Que ressens-tu aujourd’hui ?
Plusieurs tirs de chasse retentissent au loin (jusqu’alors inaudibles).
La chasse t’impacte-t-elle ?
Oui les animaux sont nos
amis. Nous ressentons leurs peurs et leurs fuites.
Les hommes de l’ONF viennent de m’expliquer que les sangliers et
les cerfs mangent tes fruits, les glands et leurs jeunes pousses. Pour cette
raison, ils ferment la parcelle dans laquelle tu vis pour que tes fruits
puissent germer et donner naissance à de nouveaux chênes. Qu’en penses-tu ?
Les animaux sont nos amis.
Nous ne leur reprochons ni de manger nos fruits et leurs pousses, ni de
labourer notre terre. Nos branches se cassent et laissent passer suffisamment
de lumière pour que les fruits puissent germer.
Ils disent que dans 20 ou 30 ans, lorsque les jeunes pousses seront
suffisamment grandes, ils ouvriront les parcelles et t’abattront toi et les
autres vieux chênes.
Que sont 20 ou 30 ans
relativement à nos vie de centenaires ? Nous sommes la mémoire du lieu. C’est
nous qui la transmettons à nos jeunes.
Je suis la dernière humaine que tu verras passer près de toi.
Détrompes-toi, je vois et
sens de loin. Je ressentirai tous les hommes qui passeront au-delà de la
clôture.
Je remercie ce premier chêne
et vais me ressourcer auprès d’un autre.
Là encore il émet une
mélancolie et me répond :
« Je ne peux pas être
en paix. Entends-tu ce corbeau ? Il sonne l’alerte. ».
A nouveau, des tirs de
fusils résonnent alors qu’ils s’étaient tus depuis la première salve. Comme si
l’arbre me prévenait des coups de fusil à venir.

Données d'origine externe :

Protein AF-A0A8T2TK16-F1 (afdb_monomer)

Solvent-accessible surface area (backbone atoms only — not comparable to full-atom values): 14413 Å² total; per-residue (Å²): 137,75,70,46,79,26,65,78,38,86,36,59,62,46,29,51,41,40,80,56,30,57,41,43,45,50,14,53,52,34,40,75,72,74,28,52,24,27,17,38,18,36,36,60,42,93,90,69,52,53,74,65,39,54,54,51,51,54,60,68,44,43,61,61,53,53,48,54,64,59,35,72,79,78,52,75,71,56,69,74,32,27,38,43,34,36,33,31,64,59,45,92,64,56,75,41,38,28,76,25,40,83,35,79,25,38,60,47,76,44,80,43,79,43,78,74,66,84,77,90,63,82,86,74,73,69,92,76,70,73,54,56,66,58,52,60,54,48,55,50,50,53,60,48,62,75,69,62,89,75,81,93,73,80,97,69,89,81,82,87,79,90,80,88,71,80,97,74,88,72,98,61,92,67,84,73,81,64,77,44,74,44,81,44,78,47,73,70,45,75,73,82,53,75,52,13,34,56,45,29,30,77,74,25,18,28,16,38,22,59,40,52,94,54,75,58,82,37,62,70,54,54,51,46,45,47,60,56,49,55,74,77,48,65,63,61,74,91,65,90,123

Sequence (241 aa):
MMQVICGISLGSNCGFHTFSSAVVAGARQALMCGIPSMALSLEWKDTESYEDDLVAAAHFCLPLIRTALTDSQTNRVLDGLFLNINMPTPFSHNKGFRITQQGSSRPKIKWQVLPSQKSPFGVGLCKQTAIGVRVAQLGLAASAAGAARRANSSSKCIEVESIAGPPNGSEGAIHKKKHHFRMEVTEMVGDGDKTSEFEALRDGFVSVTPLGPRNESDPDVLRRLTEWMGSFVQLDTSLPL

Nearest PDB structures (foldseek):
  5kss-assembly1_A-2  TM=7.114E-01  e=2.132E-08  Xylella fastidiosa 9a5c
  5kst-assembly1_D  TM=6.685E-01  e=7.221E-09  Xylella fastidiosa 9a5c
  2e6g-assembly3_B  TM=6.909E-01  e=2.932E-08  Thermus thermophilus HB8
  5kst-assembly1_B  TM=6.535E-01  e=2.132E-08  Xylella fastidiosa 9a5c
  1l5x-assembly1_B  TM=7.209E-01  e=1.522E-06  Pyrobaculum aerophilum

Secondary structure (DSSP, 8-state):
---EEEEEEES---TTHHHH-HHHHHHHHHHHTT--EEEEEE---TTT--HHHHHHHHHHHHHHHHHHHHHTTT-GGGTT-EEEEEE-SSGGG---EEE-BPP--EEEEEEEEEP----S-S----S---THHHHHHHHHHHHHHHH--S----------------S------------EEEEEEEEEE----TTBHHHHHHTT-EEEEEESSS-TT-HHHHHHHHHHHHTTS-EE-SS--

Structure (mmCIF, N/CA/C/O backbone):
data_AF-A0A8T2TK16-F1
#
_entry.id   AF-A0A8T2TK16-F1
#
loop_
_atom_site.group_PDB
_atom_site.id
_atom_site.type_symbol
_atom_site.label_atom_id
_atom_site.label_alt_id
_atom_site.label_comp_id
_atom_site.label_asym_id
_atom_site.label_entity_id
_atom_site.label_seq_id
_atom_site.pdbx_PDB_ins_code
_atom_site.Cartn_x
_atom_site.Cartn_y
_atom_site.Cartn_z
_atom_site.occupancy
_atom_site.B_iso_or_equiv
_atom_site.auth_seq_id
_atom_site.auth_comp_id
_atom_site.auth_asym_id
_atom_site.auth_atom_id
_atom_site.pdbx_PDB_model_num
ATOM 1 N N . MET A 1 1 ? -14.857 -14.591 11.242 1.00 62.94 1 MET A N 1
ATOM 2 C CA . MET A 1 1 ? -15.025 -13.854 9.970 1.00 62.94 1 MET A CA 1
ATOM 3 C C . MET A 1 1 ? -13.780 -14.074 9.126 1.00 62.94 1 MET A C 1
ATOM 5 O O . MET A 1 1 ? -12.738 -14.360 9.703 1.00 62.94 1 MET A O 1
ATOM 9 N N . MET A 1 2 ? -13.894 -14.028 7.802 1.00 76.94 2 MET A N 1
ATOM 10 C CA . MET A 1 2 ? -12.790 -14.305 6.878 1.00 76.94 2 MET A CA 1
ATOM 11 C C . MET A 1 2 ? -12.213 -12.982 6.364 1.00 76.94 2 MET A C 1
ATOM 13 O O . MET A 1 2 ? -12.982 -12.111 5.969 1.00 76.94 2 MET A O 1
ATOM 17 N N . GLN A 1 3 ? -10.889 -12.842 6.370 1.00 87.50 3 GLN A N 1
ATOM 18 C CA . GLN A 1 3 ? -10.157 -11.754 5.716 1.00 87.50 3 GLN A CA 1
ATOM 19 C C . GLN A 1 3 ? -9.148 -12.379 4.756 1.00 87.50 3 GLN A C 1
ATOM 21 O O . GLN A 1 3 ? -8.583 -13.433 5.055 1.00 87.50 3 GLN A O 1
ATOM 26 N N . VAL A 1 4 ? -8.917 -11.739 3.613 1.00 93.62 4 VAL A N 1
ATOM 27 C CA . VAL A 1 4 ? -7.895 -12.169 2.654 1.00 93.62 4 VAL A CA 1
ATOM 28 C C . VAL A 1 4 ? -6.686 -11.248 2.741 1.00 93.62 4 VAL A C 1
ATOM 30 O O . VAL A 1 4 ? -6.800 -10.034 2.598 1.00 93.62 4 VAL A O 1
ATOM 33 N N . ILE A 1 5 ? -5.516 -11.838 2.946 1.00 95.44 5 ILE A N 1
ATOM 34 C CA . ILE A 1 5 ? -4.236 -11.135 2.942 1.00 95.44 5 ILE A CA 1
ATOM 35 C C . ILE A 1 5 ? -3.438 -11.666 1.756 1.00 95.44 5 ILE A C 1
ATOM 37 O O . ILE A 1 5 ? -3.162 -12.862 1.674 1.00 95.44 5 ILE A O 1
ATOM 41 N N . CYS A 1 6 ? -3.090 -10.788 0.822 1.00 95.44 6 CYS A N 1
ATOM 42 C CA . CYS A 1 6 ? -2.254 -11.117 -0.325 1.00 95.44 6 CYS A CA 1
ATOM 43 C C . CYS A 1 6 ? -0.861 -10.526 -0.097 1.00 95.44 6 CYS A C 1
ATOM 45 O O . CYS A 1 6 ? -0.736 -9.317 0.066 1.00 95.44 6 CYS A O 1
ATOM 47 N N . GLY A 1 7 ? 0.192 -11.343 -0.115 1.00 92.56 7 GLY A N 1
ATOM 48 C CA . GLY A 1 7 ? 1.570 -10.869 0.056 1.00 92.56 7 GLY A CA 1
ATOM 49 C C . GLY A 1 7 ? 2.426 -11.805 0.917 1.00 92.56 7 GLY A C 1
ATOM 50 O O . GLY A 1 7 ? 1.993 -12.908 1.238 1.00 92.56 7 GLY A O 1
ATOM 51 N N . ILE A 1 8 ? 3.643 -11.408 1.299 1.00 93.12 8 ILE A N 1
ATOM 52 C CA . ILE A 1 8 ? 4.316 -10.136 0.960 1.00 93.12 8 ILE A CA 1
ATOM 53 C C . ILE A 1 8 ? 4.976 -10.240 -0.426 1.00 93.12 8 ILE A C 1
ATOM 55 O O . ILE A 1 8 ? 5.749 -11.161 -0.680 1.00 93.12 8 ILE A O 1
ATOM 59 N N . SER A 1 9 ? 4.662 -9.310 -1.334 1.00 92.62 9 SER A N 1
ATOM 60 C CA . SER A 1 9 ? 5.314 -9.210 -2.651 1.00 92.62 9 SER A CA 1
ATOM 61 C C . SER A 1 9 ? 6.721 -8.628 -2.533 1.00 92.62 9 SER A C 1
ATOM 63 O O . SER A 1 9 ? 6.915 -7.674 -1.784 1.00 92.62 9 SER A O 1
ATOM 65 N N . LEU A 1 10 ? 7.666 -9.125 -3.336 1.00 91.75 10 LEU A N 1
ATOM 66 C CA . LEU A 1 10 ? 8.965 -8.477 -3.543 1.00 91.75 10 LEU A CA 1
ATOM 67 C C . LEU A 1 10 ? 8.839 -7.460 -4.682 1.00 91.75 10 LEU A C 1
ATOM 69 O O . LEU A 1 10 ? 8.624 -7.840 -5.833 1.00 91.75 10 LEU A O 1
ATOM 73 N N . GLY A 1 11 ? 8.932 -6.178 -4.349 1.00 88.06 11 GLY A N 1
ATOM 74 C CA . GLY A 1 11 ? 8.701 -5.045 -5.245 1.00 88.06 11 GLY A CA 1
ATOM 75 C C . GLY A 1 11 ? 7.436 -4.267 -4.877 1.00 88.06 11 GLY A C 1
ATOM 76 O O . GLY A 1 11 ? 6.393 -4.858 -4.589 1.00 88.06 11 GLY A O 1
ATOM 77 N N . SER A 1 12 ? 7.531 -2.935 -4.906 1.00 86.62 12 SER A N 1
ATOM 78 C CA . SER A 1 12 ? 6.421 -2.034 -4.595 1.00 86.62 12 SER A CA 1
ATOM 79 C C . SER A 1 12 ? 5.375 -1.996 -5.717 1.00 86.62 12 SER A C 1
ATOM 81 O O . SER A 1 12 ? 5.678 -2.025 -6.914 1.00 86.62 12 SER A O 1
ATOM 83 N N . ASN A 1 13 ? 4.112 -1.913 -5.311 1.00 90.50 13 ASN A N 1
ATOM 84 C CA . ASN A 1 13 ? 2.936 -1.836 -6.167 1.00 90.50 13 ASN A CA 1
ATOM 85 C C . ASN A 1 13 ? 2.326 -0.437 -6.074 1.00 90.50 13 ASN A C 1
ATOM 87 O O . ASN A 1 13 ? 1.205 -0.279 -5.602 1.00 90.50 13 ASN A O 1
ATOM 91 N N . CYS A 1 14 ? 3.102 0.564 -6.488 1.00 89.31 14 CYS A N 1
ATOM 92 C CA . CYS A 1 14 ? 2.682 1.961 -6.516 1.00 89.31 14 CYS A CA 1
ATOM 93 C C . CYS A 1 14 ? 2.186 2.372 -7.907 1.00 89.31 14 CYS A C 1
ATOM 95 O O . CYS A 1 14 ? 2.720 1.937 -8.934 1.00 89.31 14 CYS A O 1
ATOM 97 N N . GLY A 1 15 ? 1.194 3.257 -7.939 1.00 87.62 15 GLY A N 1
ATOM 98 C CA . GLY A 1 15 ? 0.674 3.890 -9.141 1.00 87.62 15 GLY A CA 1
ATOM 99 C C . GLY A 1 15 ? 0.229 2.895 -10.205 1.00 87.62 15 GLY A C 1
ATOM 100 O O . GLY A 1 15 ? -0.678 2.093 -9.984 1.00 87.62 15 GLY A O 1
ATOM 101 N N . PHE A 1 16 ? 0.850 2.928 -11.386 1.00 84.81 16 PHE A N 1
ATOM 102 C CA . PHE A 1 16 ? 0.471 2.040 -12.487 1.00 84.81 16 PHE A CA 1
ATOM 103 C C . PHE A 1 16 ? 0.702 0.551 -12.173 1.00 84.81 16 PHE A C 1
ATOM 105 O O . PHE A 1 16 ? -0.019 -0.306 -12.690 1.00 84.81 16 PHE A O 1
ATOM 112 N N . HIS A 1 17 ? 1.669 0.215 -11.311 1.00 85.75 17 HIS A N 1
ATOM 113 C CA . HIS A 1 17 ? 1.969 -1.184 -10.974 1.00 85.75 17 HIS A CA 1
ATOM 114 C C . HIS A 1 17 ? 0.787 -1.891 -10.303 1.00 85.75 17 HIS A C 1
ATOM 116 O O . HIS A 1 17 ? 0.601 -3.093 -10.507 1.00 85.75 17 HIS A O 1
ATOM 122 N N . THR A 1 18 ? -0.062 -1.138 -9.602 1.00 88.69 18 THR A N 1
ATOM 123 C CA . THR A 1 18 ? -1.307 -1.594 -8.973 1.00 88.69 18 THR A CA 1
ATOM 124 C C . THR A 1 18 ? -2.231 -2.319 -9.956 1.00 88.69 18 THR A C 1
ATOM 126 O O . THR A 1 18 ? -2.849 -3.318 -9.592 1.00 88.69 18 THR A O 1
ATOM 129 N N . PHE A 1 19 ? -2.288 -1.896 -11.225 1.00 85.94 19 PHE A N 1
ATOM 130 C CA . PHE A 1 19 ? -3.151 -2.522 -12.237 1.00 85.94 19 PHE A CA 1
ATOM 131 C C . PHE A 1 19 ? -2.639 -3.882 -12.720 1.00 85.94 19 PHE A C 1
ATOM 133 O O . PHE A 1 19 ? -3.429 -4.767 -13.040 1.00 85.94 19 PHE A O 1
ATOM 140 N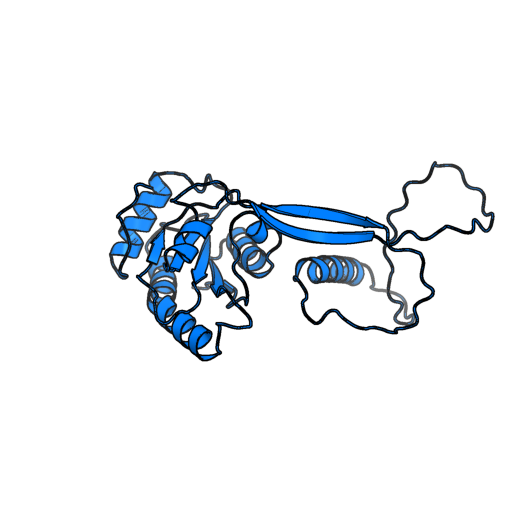 N . SER A 1 20 ? -1.319 -4.055 -12.785 1.00 84.69 20 SER A N 1
ATOM 141 C CA . SER A 1 20 ? -0.677 -5.293 -13.248 1.00 84.69 20 SER A CA 1
ATOM 142 C C . SER A 1 20 ? -0.267 -6.238 -12.115 1.00 84.69 20 SER A C 1
ATOM 144 O O . SER A 1 20 ? 0.207 -7.348 -12.376 1.00 84.69 20 SER A O 1
ATOM 146 N N . SER A 1 21 ? -0.417 -5.807 -10.862 1.00 89.44 21 SER A N 1
ATOM 147 C CA . SER A 1 21 ? -0.002 -6.564 -9.688 1.00 89.44 21 SER A CA 1
ATOM 148 C C . SER A 1 21 ? -0.986 -7.677 -9.360 1.00 89.44 21 SER A C 1
ATOM 150 O O . SER A 1 21 ? -2.168 -7.441 -9.118 1.00 89.44 21 SER A O 1
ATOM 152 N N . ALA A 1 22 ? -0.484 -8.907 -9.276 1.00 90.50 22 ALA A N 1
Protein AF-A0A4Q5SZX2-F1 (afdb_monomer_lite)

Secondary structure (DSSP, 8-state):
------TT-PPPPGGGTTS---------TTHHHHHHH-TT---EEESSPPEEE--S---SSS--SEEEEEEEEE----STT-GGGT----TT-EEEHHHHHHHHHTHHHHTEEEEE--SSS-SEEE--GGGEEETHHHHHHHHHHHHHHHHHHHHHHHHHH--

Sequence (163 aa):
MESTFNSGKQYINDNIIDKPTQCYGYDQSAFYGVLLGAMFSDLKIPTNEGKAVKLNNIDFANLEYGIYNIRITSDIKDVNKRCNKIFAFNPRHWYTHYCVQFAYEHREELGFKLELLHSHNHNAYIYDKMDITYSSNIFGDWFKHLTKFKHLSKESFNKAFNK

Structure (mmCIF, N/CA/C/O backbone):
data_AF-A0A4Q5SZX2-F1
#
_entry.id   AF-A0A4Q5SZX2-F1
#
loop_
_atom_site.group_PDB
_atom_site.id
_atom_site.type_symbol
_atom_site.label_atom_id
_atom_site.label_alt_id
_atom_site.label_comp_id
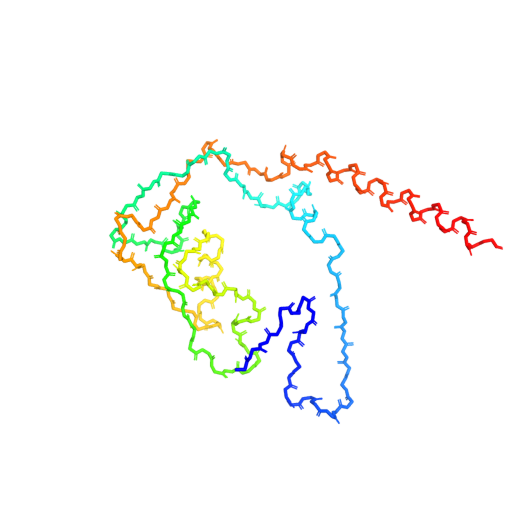_atom_site.label_asym_id
_atom_site.label_entity_id
_atom_site.label_seq_id
_atom_site.pdbx_PDB_ins_code
_atom_site.Cartn_x
_atom_site.Cartn_y
_atom_site.Cartn_z
_atom_site.occupancy
_atom_site.B_iso_or_equiv
_atom_site.auth_seq_id
_atom_site.auth_comp_id
_atom_site.auth_asym_id
_atom_site.auth_atom_id
_atom_site.pdbx_PDB_model_num
ATOM 1 N N . MET A 1 1 ? 26.997 -1.303 0.210 1.00 32.53 1 MET A N 1
ATOM 2 C CA . MET A 1 1 ? 26.890 -0.259 1.247 1.00 32.53 1 MET A CA 1
ATOM 3 C C . MET A 1 1 ? 25.620 -0.565 2.022 1.00 32.53 1 MET A C 1
ATOM 5 O O . MET A 1 1 ? 24.534 -0.319 1.514 1.00 32.53 1 MET A O 1
ATOM 9 N N . GLU A 1 2 ? 25.751 -1.257 3.153 1.00 29.70 2 GLU A N 1
ATOM 10 C CA . GLU A 1 2 ? 24.614 -1.619 4.003 1.00 29.70 2 GLU A CA 1
ATOM 11 C C . GLU A 1 2 ? 24.143 -0.367 4.744 1.00 29.70 2 GLU A C 1
ATOM 13 O O . GLU A 1 2 ? 24.863 0.197 5.565 1.00 29.70 2 GLU A O 1
ATOM 18 N N . SER A 1 3 ? 22.954 0.117 4.393 1.00 35.03 3 SER A N 1
ATOM 19 C CA . SER A 1 3 ? 22.292 1.189 5.128 1.00 35.03 3 SER A CA 1
ATOM 20 C C . SER A 1 3 ? 21.488 0.555 6.248 1.00 35.03 3 SER A C 1
ATOM 22 O O . SER A 1 3 ? 20.583 -0.236 5.986 1.00 35.03 3 SER A O 1
ATOM 24 N N . THR A 1 4 ? 21.779 0.928 7.491 1.00 34.94 4 THR A N 1
ATOM 25 C CA . THR A 1 4 ? 20.907 0.608 8.617 1.00 34.94 4 THR A CA 1
ATOM 26 C C . THR A 1 4 ? 19.503 1.167 8.358 1.00 34.94 4 THR A C 1
ATOM 28 O O . THR A 1 4 ? 19.343 2.272 7.829 1.00 34.94 4 THR A O 1
ATOM 31 N N . PHE A 1 5 ? 18.485 0.369 8.690 1.00 41.66 5 PHE A N 1
ATOM 32 C CA . PHE A 1 5 ? 17.066 0.732 8.657 1.00 41.66 5 PHE A CA 1
ATOM 33 C C . PHE A 1 5 ? 16.807 1.852 9.676 1.00 41.66 5 PHE A C 1
ATOM 35 O O . PHE A 1 5 ? 16.395 1.614 10.806 1.00 41.66 5 PHE A O 1
ATOM 42 N N . ASN A 1 6 ? 17.100 3.092 9.294 1.00 40.84 6 ASN A N 1
ATOM 43 C CA . ASN A 1 6 ? 16.838 4.257 10.122 1.00 40.84 6 ASN A CA 1
ATOM 44 C C . ASN A 1 6 ? 15.511 4.875 9.690 1.00 40.84 6 ASN A C 1
ATOM 46 O O . ASN A 1 6 ? 15.443 5.541 8.655 1.00 40.84 6 ASN A O 1
ATOM 50 N N . SER A 1 7 ? 14.487 4.696 10.524 1.00 40.31 7 SER A N 1
ATOM 51 C CA . SER A 1 7 ? 13.167 5.343 10.480 1.00 40.31 7 SER A CA 1
ATOM 52 C C . SER A 1 7 ? 13.246 6.869 10.678 1.00 40.31 7 SER A C 1
ATOM 54 O O . SER A 1 7 ? 12.587 7.420 11.553 1.00 40.31 7 SER A O 1
ATOM 56 N N . GLY A 1 8 ? 14.109 7.561 9.929 1.00 47.47 8 GLY A N 1
ATOM 57 C CA . GLY A 1 8 ? 14.335 8.996 10.108 1.00 47.47 8 GLY A CA 1
ATOM 58 C C . GLY A 1 8 ? 15.475 9.630 9.311 1.00 47.47 8 GLY A C 1
ATOM 59 O O . GLY A 1 8 ? 15.535 10.855 9.264 1.00 47.47 8 GLY A O 1
ATOM 60 N N . LYS A 1 9 ? 16.360 8.875 8.634 1.00 45.09 9 LYS A N 1
ATOM 61 C CA . LYS A 1 9 ? 17.284 9.501 7.666 1.00 45.09 9 LYS A CA 1
ATOM 62 C C . LYS A 1 9 ? 16.525 9.815 6.378 1.00 45.09 9 LYS A C 1
ATOM 64 O O . LYS A 1 9 ? 16.620 9.094 5.388 1.00 45.09 9 LYS A O 1
ATOM 69 N N . GLN A 1 10 ? 15.760 10.902 6.409 1.00 56.69 10 GLN A N 1
ATOM 70 C CA . GLN A 1 10 ? 15.318 11.568 5.195 1.00 56.69 10 GLN A CA 1
ATOM 71 C C . GLN A 1 10 ? 16.576 12.032 4.456 1.00 56.69 10 GLN A C 1
ATOM 73 O O . GLN A 1 10 ? 17.437 12.714 5.005 1.00 56.69 10 GLN A O 1
ATOM 78 N N . TYR A 1 11 ? 16.727 11.546 3.232 1.00 63.28 11 TYR A N 1
ATOM 79 C CA . TYR A 1 11 ? 17.826 11.874 2.339 1.00 63.28 11 TYR A CA 1
ATOM 80 C C . TYR A 1 11 ? 18.019 13.401 2.239 1.00 63.28 11 TYR A C 1
ATOM 82 O O . TYR A 1 11 ? 17.066 14.121 1.939 1.00 63.28 11 TYR A O 1
ATOM 90 N N . ILE A 1 12 ? 19.246 13.878 2.453 1.00 68.38 12 ILE A N 1
ATOM 91 C CA . ILE A 1 12 ? 19.627 15.281 2.249 1.00 68.38 12 ILE A CA 1
ATOM 92 C C . ILE A 1 12 ? 20.042 15.436 0.787 1.00 68.38 12 ILE A C 1
ATOM 94 O O . ILE A 1 12 ? 20.849 14.652 0.301 1.00 68.38 12 ILE A O 1
ATOM 98 N N . ASN A 1 13 ? 19.483 16.424 0.085 1.00 72.44 13 ASN A N 1
ATOM 99 C CA . ASN A 1 13 ? 19.905 16.758 -1.275 1.00 72.44 13 ASN A CA 1
ATOM 100 C C . ASN A 1 13 ? 21.378 17.191 -1.263 1.00 72.44 13 ASN A C 1
ATOM 102 O O . ASN A 1 13 ? 21.734 18.152 -0.586 1.00 72.44 13 ASN A O 1
ATOM 106 N N . ASP A 1 14 ? 22.221 16.509 -2.037 1.00 77.12 14 ASP A N 1
ATOM 107 C CA . ASP A 1 14 ? 23.666 16.762 -2.062 1.00 77.12 14 ASP A CA 1
ATOM 108 C C . ASP A 1 14 ? 23.990 18.235 -2.387 1.00 77.12 14 ASP A C 1
ATOM 110 O O . ASP A 1 14 ? 24.973 18.793 -1.908 1.00 77.12 14 ASP A O 1
ATOM 114 N N . ASN A 1 15 ? 23.107 18.911 -3.132 1.00 79.44 15 ASN A N 1
ATOM 115 C CA . ASN A 1 15 ? 23.267 20.313 -3.515 1.00 79.44 15 ASN A CA 1
ATOM 116 C C . ASN A 1 15 ? 23.125 21.313 -2.355 1.00 79.44 15 ASN A C 1
ATOM 118 O O . ASN A 1 15 ? 23.496 22.478 -2.539 1.00 79.44 15 ASN A O 1
ATOM 122 N N . ILE A 1 16 ? 22.573 20.900 -1.208 1.00 82.25 16 ILE A N 1
ATOM 123 C CA . ILE A 1 16 ? 22.387 21.747 -0.014 1.00 82.25 16 ILE A CA 1
ATOM 124 C C . ILE A 1 16 ? 23.338 21.387 1.134 1.00 82.25 16 ILE A C 1
ATOM 126 O O . ILE A 1 16 ? 23.301 22.035 2.178 1.00 82.25 16 ILE A O 1
ATOM 130 N N . ILE A 1 17 ? 24.193 20.376 0.949 1.00 83.00 17 ILE A N 1
ATOM 131 C CA . ILE A 1 17 ? 25.236 20.036 1.920 1.00 83.00 17 ILE A CA 1
ATOM 132 C C . ILE A 1 17 ? 26.161 21.253 2.093 1.00 83.00 17 ILE A C 1
ATOM 134 O O . ILE A 1 17 ? 26.490 21.934 1.121 1.00 83.00 17 ILE A O 1
ATOM 138 N N . ASP A 1 18 ? 26.509 21.556 3.345 1.00 86.25 18 ASP A N 1
ATOM 139 C CA . ASP A 1 18 ? 27.352 22.685 3.769 1.00 86.25 18 ASP A CA 1
ATOM 140 C C . ASP A 1 18 ? 26.825 24.090 3.413 1.00 86.25 18 ASP A C 1
ATOM 142 O O . ASP A 1 18 ? 27.546 25.082 3.532 1.00 86.25 18 ASP A O 1
ATOM 146 N N . LYS A 1 19 ? 25.547 24.209 3.020 1.00 87.69 19 LYS A N 1
ATOM 147 C CA . LYS A 1 19 ? 24.895 25.496 2.736 1.00 87.69 19 LYS A CA 1
ATOM 148 C C . LYS A 1 19 ? 23.832 25.816 3.790 1.00 87.69 19 LYS A C 1
ATOM 150 O O . LYS A 1 19 ? 22.979 24.964 4.058 1.00 87.69 19 LYS A O 1
ATOM 155 N N . PRO A 1 20 ? 23.803 27.041 4.352 1.00 86.88 20 PRO A N 1
ATOM 156 C CA . PRO A 1 20 ? 22.727 27.452 5.246 1.00 86.88 20 PRO A CA 1
ATOM 157 C C . PRO A 1 20 ? 21.403 27.431 4.475 1.00 86.88 20 PRO A C 1
ATOM 159 O O . PRO A 1 20 ? 21.190 28.221 3.558 1.00 86.88 20 PRO A O 1
ATOM 162 N N . THR A 1 21 ? 20.531 26.489 4.829 1.00 85.56 21 THR A N 1
ATOM 163 C CA . THR A 1 21 ? 19.284 26.216 4.108 1.00 85.56 21 THR A CA 1
ATOM 164 C C . THR A 1 21 ? 18.123 26.237 5.091 1.00 85.56 21 THR A C 1
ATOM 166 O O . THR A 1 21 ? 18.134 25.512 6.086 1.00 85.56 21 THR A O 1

Un troisième me déclare que
les animaux sont leurs amis, qu’ils sont heureux d’accueillir les oiseaux. Il
confirme que 20 ou 30 ans c’est presque l’équivalent d’une étoile filante à
leur échelle. Il n’a pas de répit malgré la saison hivernale. Il ne fait pas
assez froid, l’énergie est toujours flottante à hauteur du sol. A cela s’ajoute
une résonnance permanente et perturbante : la route au loin, les moteurs d’avion
qui résonnent dans leurs branchages et les tirs de fusil, sans compter les
tracteurs et ustensiles pour clôturer la parcelle. Les hommes ne leur laissent que
peu de répit. Le seul qu’ils peuvent espérer est celui de l’hiver. Nous y
sommes mais l’activité humaine ne s’arrête pas.